● **ACTIVITY**
Repeat only what appears from the line containing "ATOM 138 C CA" through the last line of the listing below, exactly as written.
***
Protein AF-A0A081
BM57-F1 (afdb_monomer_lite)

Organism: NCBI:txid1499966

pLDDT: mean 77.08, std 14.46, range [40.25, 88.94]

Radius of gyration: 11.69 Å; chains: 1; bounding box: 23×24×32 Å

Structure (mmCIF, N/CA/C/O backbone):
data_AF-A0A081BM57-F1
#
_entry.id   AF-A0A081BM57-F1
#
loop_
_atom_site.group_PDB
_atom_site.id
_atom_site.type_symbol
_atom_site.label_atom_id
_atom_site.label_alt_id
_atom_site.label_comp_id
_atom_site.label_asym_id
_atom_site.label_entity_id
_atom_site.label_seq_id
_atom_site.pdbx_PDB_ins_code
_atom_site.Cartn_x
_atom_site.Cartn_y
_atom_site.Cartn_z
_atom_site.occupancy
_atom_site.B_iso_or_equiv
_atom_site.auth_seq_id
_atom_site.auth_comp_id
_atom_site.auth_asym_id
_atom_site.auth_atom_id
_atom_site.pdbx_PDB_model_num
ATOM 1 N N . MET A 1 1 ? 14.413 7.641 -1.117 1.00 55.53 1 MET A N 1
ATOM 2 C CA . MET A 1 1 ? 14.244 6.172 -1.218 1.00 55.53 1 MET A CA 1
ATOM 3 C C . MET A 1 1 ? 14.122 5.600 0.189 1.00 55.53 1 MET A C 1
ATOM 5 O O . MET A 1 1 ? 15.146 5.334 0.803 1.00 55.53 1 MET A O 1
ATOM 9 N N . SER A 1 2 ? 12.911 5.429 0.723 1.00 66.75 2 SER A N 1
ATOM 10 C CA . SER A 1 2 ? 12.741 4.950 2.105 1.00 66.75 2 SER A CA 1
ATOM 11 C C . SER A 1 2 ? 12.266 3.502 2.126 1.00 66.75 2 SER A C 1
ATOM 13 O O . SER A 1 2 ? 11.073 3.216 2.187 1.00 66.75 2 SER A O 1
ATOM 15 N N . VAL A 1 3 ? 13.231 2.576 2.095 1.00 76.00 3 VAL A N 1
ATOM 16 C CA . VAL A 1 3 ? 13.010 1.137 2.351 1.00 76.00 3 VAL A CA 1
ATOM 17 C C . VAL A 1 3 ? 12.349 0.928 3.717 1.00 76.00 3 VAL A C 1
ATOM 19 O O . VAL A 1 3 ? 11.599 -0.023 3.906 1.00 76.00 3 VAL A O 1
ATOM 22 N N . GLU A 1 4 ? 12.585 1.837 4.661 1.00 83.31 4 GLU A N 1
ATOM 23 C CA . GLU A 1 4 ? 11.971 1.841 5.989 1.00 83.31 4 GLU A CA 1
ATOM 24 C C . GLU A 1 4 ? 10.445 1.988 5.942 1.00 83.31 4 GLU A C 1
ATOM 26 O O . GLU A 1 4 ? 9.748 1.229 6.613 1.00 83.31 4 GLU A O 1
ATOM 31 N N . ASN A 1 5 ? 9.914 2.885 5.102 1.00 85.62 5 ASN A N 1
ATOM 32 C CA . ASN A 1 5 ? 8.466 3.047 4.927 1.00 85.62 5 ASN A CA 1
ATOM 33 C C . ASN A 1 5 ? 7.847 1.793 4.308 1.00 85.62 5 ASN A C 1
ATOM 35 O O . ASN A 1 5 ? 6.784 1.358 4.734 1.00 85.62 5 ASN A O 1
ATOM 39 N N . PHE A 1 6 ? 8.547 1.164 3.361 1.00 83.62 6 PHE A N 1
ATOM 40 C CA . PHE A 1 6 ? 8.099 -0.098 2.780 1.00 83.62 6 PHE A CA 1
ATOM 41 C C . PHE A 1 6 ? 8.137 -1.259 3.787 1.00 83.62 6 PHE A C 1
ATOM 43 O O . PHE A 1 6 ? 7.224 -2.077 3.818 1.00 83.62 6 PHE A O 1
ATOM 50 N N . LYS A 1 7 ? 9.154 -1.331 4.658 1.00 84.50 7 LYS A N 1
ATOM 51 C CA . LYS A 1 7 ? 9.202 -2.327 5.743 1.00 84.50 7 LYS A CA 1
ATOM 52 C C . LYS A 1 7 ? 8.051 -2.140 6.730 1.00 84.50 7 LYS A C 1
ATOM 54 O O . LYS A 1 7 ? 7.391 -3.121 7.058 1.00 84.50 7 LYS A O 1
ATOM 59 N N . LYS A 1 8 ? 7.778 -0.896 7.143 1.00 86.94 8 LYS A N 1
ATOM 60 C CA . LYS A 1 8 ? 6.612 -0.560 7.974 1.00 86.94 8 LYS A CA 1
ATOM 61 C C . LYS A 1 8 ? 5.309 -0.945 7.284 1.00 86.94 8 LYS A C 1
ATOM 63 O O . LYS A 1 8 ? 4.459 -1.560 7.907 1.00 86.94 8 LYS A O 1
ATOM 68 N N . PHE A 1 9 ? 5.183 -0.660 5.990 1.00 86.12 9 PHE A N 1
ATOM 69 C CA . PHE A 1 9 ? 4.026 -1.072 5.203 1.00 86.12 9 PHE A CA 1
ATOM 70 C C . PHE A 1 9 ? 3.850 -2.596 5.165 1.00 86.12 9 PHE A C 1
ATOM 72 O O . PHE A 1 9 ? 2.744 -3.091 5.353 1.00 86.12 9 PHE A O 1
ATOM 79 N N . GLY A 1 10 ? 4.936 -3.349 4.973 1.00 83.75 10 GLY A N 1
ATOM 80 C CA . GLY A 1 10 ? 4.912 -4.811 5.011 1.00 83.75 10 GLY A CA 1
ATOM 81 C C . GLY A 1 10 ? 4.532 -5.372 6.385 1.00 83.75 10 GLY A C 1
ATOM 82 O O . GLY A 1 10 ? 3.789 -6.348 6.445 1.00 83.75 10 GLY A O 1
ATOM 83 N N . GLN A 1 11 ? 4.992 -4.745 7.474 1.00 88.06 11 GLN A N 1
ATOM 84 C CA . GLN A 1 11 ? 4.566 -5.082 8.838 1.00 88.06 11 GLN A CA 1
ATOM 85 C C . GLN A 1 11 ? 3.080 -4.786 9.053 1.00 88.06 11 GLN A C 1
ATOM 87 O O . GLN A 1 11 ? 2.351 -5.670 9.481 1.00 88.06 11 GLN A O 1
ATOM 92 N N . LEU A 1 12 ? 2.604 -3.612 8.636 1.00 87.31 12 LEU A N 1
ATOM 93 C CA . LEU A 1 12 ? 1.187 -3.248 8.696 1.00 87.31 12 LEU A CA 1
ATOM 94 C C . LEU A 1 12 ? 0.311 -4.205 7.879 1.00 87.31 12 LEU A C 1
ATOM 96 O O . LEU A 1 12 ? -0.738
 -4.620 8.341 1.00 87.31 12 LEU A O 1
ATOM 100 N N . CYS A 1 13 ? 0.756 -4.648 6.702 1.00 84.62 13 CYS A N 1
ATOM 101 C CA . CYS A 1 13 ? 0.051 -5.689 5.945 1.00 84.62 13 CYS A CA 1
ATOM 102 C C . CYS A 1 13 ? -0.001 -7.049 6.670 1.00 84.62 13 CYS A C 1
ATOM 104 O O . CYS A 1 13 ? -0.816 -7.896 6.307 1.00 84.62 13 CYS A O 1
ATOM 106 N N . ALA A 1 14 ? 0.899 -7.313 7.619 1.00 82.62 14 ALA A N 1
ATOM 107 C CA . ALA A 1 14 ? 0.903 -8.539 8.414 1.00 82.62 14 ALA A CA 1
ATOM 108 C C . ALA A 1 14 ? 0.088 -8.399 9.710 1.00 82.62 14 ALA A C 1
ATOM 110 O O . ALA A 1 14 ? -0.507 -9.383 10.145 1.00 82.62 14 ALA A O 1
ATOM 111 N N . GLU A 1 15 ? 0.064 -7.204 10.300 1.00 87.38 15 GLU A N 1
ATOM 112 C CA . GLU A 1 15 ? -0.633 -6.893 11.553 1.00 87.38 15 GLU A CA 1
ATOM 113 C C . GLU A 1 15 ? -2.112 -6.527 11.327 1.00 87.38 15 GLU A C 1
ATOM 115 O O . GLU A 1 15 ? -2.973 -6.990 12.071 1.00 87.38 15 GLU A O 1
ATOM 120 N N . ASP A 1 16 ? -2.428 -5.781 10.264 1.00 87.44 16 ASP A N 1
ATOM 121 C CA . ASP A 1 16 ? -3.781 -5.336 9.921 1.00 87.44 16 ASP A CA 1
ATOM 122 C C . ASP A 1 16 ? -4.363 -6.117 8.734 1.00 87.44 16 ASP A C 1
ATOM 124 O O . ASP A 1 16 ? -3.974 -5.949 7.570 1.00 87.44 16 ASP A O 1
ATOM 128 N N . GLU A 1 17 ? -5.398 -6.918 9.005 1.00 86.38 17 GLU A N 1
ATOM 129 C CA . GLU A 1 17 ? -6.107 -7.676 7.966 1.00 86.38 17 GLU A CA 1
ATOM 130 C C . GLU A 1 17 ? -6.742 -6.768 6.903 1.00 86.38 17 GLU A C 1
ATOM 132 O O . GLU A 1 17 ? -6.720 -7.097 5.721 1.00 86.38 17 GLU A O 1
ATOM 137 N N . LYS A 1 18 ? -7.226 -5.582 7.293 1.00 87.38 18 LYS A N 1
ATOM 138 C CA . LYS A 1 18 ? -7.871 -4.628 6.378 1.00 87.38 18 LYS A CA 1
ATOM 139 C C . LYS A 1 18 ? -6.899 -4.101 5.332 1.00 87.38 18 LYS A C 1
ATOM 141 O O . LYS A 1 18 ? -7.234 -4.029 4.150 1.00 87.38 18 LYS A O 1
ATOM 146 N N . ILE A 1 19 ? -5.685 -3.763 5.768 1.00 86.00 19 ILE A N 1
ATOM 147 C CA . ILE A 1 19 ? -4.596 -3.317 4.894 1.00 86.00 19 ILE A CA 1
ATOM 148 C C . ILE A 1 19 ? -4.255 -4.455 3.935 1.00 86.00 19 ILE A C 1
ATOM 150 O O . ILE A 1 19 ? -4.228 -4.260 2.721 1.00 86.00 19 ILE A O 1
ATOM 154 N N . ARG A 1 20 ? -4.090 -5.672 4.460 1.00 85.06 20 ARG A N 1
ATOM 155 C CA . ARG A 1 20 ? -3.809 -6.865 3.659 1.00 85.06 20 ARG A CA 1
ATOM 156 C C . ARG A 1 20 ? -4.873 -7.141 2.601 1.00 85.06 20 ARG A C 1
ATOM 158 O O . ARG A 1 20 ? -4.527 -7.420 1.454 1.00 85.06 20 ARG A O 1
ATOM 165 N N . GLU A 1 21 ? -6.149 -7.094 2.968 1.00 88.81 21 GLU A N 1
***
● **ANSWER TO THIS EXERCISE**
ATOM 138 C CA . LYS A 1 18 ? -7.871 -4.628 6.378 1.00 87.38 18 LYS A CA 1
ATOM 139 C C . LYS A 1 18 ? -6.899 -4.101 5.332 1.00 87.38 18 LYS A C 1
ATOM 141 O O . LYS A 1 18 ? -7.234 -4.029 4.150 1.00 87.38 18 LYS A O 1
ATOM 146 N N . ILE A 1 19 ? -5.685 -3.763 5.768 1.00 86.00 19 ILE A N 1
ATOM 147 C CA . ILE A 1 19 ? -4.596 -3.317 4.894 1.00 86.00 19 ILE A CA 1
ATOM 148 C C . ILE A 1 19 ? -4.255 -4.455 3.935 1.00 86.00 19 ILE A C 1
ATOM 150 O O . ILE A 1 19 ? -4.228 -4.260 2.721 1.00 86.00 19 ILE A O 1
ATOM 154 N N . ARG A 1 20 ? -4.090 -5.672 4.460 1.00 85.06 20 ARG A N 1
ATOM 155 C CA . ARG A 1 20 ? -3.809 -6.865 3.659 1.00 85.06 20 ARG A CA 1
ATOM 156 C C . ARG A 1 20 ? -4.873 -7.141 2.601 1.00 85.06 20 ARG A C 1
ATOM 158 O O . ARG A 1 20 ? -4.527 -7.420 1.454 1.00 85.06 20 ARG A O 1
ATOM 165 N N . GLU A 1 21 ? -6.149 -7.094 2.968 1.00 88.81 21 GLU A N 1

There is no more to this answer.